[Task directions] Only one stretch of the records below should be repeated. It starts with the line containing "ATOM 59 O O" and goes on through the line containing "ATOM 112 C C", exactly as written.

Excerpts from a dataset
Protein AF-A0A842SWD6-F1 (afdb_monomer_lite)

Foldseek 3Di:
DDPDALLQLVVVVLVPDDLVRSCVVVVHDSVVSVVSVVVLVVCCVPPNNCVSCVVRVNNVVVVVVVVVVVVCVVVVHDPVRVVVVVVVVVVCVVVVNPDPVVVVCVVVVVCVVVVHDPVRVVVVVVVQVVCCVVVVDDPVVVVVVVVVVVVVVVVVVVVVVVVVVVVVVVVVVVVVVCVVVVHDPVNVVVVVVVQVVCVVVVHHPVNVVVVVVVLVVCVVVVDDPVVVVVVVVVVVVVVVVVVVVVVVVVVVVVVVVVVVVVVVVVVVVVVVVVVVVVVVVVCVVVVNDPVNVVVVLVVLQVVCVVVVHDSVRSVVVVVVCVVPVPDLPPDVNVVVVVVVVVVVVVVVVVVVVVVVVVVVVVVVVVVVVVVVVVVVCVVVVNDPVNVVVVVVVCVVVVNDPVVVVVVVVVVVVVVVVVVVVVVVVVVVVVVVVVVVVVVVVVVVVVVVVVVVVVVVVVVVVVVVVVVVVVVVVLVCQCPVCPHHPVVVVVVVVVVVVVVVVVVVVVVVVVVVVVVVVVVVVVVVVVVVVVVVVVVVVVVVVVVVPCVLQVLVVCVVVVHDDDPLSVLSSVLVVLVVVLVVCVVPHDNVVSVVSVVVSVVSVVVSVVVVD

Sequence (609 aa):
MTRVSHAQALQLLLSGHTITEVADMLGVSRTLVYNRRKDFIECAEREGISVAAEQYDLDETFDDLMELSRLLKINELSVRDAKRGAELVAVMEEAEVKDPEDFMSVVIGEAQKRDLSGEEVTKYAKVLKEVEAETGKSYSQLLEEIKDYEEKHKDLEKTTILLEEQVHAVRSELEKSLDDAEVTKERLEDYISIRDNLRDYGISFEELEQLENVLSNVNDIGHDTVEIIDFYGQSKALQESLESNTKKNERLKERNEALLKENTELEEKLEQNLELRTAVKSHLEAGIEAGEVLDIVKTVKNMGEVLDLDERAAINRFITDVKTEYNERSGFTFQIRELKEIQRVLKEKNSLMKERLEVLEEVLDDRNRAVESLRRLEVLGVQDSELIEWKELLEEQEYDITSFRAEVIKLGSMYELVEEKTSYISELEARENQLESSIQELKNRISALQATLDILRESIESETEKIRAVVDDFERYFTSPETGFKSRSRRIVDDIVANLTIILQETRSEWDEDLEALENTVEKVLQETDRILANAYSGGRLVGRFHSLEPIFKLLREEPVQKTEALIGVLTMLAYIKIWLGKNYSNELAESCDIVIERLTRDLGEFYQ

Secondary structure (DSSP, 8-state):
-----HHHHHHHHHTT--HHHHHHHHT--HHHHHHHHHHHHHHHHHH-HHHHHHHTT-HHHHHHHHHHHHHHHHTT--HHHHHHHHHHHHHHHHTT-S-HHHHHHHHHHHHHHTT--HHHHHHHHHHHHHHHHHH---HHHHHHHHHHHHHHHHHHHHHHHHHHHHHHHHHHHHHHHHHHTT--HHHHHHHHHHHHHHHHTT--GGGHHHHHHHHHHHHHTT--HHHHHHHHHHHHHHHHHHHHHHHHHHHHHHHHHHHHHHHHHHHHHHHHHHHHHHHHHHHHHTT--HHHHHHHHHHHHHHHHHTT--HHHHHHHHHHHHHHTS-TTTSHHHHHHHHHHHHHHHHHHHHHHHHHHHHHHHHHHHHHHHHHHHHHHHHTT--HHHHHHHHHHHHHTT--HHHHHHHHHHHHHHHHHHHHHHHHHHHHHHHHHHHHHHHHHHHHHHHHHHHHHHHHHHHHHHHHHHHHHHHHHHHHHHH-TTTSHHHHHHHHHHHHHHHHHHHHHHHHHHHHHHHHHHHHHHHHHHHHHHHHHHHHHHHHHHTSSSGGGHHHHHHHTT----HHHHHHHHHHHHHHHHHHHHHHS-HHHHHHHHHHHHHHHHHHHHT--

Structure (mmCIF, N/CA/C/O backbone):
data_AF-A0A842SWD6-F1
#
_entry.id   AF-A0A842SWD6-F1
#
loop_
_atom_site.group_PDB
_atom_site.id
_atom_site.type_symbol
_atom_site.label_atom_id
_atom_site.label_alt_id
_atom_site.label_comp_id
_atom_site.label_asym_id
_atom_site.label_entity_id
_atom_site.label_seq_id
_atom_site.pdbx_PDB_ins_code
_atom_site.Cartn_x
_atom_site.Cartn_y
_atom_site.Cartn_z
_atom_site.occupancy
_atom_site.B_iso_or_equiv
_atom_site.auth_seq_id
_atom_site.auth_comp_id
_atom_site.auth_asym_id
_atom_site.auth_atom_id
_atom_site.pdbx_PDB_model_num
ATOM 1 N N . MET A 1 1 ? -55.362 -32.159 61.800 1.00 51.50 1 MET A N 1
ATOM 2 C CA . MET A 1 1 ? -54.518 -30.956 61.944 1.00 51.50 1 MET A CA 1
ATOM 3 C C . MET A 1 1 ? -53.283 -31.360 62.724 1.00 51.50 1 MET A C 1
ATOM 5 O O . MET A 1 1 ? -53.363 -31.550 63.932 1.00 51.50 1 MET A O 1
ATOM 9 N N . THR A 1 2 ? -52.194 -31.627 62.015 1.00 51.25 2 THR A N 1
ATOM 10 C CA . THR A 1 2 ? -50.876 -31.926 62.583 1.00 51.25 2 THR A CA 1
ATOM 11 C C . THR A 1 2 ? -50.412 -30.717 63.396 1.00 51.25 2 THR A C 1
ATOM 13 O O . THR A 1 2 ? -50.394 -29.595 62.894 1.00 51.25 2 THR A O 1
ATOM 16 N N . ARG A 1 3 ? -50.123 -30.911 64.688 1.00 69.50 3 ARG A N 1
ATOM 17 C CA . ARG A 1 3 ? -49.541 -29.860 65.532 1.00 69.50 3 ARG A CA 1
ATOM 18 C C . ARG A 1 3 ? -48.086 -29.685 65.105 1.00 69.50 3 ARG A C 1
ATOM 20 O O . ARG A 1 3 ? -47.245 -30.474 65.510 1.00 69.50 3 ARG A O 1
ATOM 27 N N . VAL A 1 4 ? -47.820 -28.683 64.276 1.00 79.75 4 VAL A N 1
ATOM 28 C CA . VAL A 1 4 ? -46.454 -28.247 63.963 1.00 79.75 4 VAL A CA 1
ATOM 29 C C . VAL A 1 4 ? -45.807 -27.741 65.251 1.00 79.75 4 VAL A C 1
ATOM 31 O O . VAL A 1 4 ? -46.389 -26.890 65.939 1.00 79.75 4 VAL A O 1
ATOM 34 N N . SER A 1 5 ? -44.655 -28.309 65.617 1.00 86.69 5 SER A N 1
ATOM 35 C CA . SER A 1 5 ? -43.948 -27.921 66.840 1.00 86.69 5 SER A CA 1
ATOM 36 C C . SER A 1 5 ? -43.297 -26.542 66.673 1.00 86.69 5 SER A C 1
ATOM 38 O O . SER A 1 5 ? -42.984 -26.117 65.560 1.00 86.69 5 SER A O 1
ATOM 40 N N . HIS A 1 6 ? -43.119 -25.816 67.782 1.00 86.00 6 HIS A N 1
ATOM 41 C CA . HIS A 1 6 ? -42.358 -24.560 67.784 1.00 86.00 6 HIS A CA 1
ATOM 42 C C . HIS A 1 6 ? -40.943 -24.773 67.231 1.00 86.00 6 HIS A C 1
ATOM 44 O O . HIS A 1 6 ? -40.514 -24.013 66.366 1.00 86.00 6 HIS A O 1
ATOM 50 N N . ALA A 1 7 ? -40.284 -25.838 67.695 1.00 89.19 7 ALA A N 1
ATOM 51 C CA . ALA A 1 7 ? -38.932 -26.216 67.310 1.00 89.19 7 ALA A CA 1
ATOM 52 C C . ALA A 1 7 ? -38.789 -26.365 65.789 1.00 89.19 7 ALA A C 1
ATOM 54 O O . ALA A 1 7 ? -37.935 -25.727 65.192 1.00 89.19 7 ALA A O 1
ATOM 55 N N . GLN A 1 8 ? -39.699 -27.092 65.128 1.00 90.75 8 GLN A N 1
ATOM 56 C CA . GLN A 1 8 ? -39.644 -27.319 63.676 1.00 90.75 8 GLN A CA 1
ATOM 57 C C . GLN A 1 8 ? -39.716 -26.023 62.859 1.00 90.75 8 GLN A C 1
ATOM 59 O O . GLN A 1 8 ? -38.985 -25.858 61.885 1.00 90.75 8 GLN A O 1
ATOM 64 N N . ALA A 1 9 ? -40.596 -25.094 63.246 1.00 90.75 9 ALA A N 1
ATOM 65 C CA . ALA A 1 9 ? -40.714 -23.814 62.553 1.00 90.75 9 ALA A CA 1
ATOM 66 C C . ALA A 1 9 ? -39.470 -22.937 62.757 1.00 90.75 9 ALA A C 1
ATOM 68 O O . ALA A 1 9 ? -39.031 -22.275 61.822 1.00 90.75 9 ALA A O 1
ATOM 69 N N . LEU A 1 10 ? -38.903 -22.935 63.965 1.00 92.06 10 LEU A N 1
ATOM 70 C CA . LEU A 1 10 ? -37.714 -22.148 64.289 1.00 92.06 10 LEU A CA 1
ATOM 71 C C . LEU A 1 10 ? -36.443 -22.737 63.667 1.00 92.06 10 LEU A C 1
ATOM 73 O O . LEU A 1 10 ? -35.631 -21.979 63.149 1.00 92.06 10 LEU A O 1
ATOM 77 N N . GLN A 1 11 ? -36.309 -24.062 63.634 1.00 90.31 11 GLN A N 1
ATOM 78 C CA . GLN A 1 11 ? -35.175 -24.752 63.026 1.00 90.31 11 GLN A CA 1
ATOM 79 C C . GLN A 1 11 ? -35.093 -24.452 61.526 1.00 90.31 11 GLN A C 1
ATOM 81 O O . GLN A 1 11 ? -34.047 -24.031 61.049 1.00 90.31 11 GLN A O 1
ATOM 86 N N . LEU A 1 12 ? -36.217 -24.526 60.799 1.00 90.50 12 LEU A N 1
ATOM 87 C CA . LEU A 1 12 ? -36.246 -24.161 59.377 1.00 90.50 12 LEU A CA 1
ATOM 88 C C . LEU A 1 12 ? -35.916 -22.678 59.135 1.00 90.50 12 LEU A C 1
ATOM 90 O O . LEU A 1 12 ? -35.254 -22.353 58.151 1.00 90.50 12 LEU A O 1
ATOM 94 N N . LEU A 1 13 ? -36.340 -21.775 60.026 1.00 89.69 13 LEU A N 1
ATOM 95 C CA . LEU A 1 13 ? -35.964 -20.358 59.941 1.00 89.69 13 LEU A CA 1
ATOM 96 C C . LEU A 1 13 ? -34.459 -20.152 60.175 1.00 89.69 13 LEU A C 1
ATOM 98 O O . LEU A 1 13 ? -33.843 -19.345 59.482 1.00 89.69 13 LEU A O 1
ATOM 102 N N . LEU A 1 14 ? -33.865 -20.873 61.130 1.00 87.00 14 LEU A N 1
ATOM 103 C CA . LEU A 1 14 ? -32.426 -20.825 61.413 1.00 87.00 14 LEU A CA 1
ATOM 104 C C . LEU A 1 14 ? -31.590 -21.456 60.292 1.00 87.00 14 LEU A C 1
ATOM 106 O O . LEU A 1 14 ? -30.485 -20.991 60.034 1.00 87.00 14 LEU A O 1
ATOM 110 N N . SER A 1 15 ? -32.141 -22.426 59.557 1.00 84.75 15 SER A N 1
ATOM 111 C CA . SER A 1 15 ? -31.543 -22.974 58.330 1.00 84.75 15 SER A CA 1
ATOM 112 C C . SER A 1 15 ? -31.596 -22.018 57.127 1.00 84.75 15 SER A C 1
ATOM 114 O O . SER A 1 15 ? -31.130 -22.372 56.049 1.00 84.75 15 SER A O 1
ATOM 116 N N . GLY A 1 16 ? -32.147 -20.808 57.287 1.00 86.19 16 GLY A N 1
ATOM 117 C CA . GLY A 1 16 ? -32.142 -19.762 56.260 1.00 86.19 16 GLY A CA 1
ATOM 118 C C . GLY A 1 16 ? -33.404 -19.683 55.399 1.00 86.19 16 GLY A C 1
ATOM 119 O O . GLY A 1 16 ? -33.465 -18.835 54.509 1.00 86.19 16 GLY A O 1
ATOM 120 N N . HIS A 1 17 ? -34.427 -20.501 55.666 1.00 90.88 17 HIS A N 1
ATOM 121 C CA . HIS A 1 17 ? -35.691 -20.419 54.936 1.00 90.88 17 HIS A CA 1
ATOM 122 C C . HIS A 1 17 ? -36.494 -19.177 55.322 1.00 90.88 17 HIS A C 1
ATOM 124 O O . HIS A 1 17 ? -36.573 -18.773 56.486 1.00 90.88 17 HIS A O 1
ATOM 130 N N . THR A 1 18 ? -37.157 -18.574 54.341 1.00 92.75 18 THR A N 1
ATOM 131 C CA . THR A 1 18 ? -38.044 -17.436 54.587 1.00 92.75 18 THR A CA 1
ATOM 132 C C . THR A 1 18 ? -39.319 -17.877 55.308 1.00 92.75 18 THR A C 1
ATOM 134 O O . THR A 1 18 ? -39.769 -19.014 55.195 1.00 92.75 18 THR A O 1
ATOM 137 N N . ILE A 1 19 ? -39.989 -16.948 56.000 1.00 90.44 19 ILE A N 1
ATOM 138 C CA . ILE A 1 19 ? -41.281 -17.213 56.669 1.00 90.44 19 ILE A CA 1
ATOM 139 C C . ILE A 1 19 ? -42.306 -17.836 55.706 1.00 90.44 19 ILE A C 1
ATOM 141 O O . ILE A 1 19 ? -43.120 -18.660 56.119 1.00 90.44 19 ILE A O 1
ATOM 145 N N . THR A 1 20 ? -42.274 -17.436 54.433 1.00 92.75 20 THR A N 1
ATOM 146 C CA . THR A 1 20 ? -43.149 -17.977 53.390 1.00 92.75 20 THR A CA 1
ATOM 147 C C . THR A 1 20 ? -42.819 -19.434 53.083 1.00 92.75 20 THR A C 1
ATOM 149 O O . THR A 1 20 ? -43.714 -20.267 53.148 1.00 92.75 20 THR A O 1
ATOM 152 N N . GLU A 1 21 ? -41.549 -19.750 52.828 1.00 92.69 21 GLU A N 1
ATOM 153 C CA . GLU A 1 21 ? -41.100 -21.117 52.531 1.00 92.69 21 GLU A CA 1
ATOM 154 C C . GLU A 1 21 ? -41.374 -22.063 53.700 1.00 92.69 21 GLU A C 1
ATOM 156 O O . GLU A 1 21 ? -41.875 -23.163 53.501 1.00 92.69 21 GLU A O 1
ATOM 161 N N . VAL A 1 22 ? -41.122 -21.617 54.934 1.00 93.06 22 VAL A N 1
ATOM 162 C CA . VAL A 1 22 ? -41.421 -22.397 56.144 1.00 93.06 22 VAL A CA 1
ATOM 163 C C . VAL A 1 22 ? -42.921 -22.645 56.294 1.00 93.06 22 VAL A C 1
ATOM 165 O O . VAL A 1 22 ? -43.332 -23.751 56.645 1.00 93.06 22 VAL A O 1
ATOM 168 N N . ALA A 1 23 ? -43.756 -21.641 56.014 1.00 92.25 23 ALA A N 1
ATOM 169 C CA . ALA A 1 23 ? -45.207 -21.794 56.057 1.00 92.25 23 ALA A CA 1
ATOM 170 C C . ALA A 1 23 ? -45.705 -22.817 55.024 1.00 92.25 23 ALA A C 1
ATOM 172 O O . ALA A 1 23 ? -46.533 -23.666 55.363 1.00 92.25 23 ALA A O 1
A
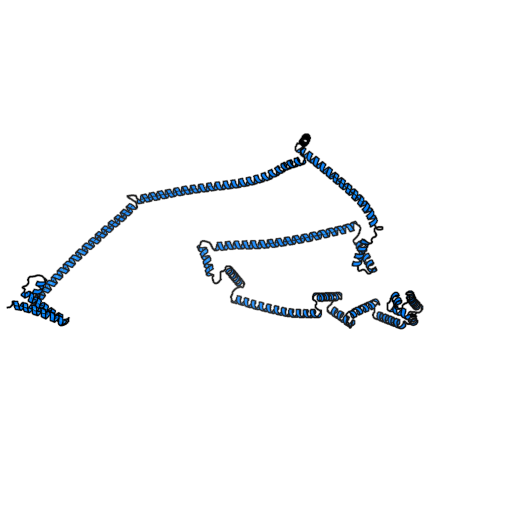TOM 173 N N . ASP A 1 24 ? -45.154 -22.775 53.809 1.00 92.50 24 ASP A N 1
ATOM 174 C CA . ASP A 1 24 ? -45.498 -23.689 52.720 1.00 92.50 24 ASP A CA 1
ATOM 175 C C . ASP A 1 24 ? -44.999 -25.120 53.006 1.00 92.50 24 ASP A C 1
ATOM 177 O O . ASP A 1 24 ? -45.774 -26.070 52.888 1.00 92.50 24 ASP A O 1
ATOM 181 N N . MET A 1 25 ? -43.756 -25.282 53.481 1.00 93.50 25 MET A N 1
ATOM 182 C CA . MET A 1 25 ? -43.168 -26.581 53.848 1.00 93.50 25 MET A CA 1
ATOM 183 C C . MET A 1 25 ? -43.916 -27.276 54.992 1.00 93.50 25 MET A C 1
ATOM 185 O O . MET A 1 25 ? -44.077 -28.496 54.982 1.00 93.50 25 MET A O 1
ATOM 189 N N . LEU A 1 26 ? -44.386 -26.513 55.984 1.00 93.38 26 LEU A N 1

[Reply]
ATOM 59 O O . GLN A 1 8 ? -38.985 -25.858 61.885 1.00 90.75 8 GLN A O 1
ATOM 64 N N . ALA A 1 9 ? -40.596 -25.094 63.246 1.00 90.75 9 ALA A N 1
ATOM 65 C CA . ALA A 1 9 ? -40.714 -23.814 62.553 1.00 90.75 9 ALA A CA 1
ATOM 66 C C . ALA A 1 9 ? -39.470 -22.937 62.757 1.00 90.75 9 ALA A C 1
ATOM 68 O O . ALA A 1 9 ? -39.031 -22.275 61.822 1.00 90.75 9 ALA A O 1
ATOM 69 N N . LEU A 1 10 ? -38.903 -22.935 63.965 1.00 92.06 10 LEU A N 1
ATOM 70 C CA . LEU A 1 10 ? -37.714 -22.148 64.289 1.00 92.06 10 LEU A CA 1
ATOM 71 C C . LEU A 1 10 ? -36.443 -22.737 63.667 1.00 92.06 10 LEU A C 1
ATOM 73 O O . LEU A 1 10 ? -35.631 -21.979 63.149 1.00 92.06 10 LEU A O 1
ATOM 77 N N . GLN A 1 11 ? -36.309 -24.062 63.634 1.00 90.31 11 GLN A N 1
ATOM 78 C CA . GLN A 1 11 ? -35.175 -24.752 63.026 1.00 90.31 11 GLN A CA 1
ATOM 79 C C . GLN A 1 11 ? -35.093 -24.452 61.526 1.00 90.31 11 GLN A C 1
ATOM 81 O O . GLN A 1 11 ? -34.047 -24.031 61.049 1.00 90.31 11 GLN A O 1
ATOM 86 N N . LEU A 1 12 ? -36.217 -24.526 60.799 1.00 90.50 12 LEU A N 1
ATOM 87 C CA . LEU A 1 12 ? -36.246 -24.161 59.377 1.00 90.50 12 LEU A CA 1
ATOM 88 C C . LEU A 1 12 ? -35.916 -22.678 59.135 1.00 90.50 12 LEU A C 1
ATOM 90 O O . LEU A 1 12 ? -35.254 -22.353 58.151 1.00 90.50 12 LEU A O 1
ATOM 94 N N . LEU A 1 13 ? -36.340 -21.775 60.026 1.00 89.69 13 LEU A N 1
ATOM 95 C CA . LEU A 1 13 ? -35.964 -20.358 59.941 1.00 89.69 13 LEU A CA 1
ATOM 96 C C . LEU A 1 13 ? -34.459 -20.152 60.175 1.00 89.69 13 LEU A C 1
ATOM 98 O O . LEU A 1 13 ? -33.843 -19.345 59.482 1.00 89.69 13 LEU A O 1
ATOM 102 N N . LEU A 1 14 ? -33.865 -20.873 61.130 1.00 87.00 14 LEU A N 1
ATOM 103 C CA . LEU A 1 14 ? -32.426 -20.825 61.413 1.00 87.00 14 LEU A CA 1
ATOM 104 C C . LEU A 1 14 ? -31.590 -21.456 60.292 1.00 87.00 14 LEU A C 1
ATOM 106 O O . LEU A 1 14 ? -30.485 -20.991 60.034 1.00 87.00 14 LEU A O 1
ATOM 110 N N . SER A 1 15 ? -32.141 -22.426 59.557 1.00 84.75 15 SER A N 1
ATOM 111 C CA . SER A 1 15 ? -31.543 -22.974 58.330 1.00 84.75 15 SER A CA 1
ATOM 112 C C . SER A 1 15 ? -31.596 -22.018 57.127 1.00 84.75 15 SER A C 1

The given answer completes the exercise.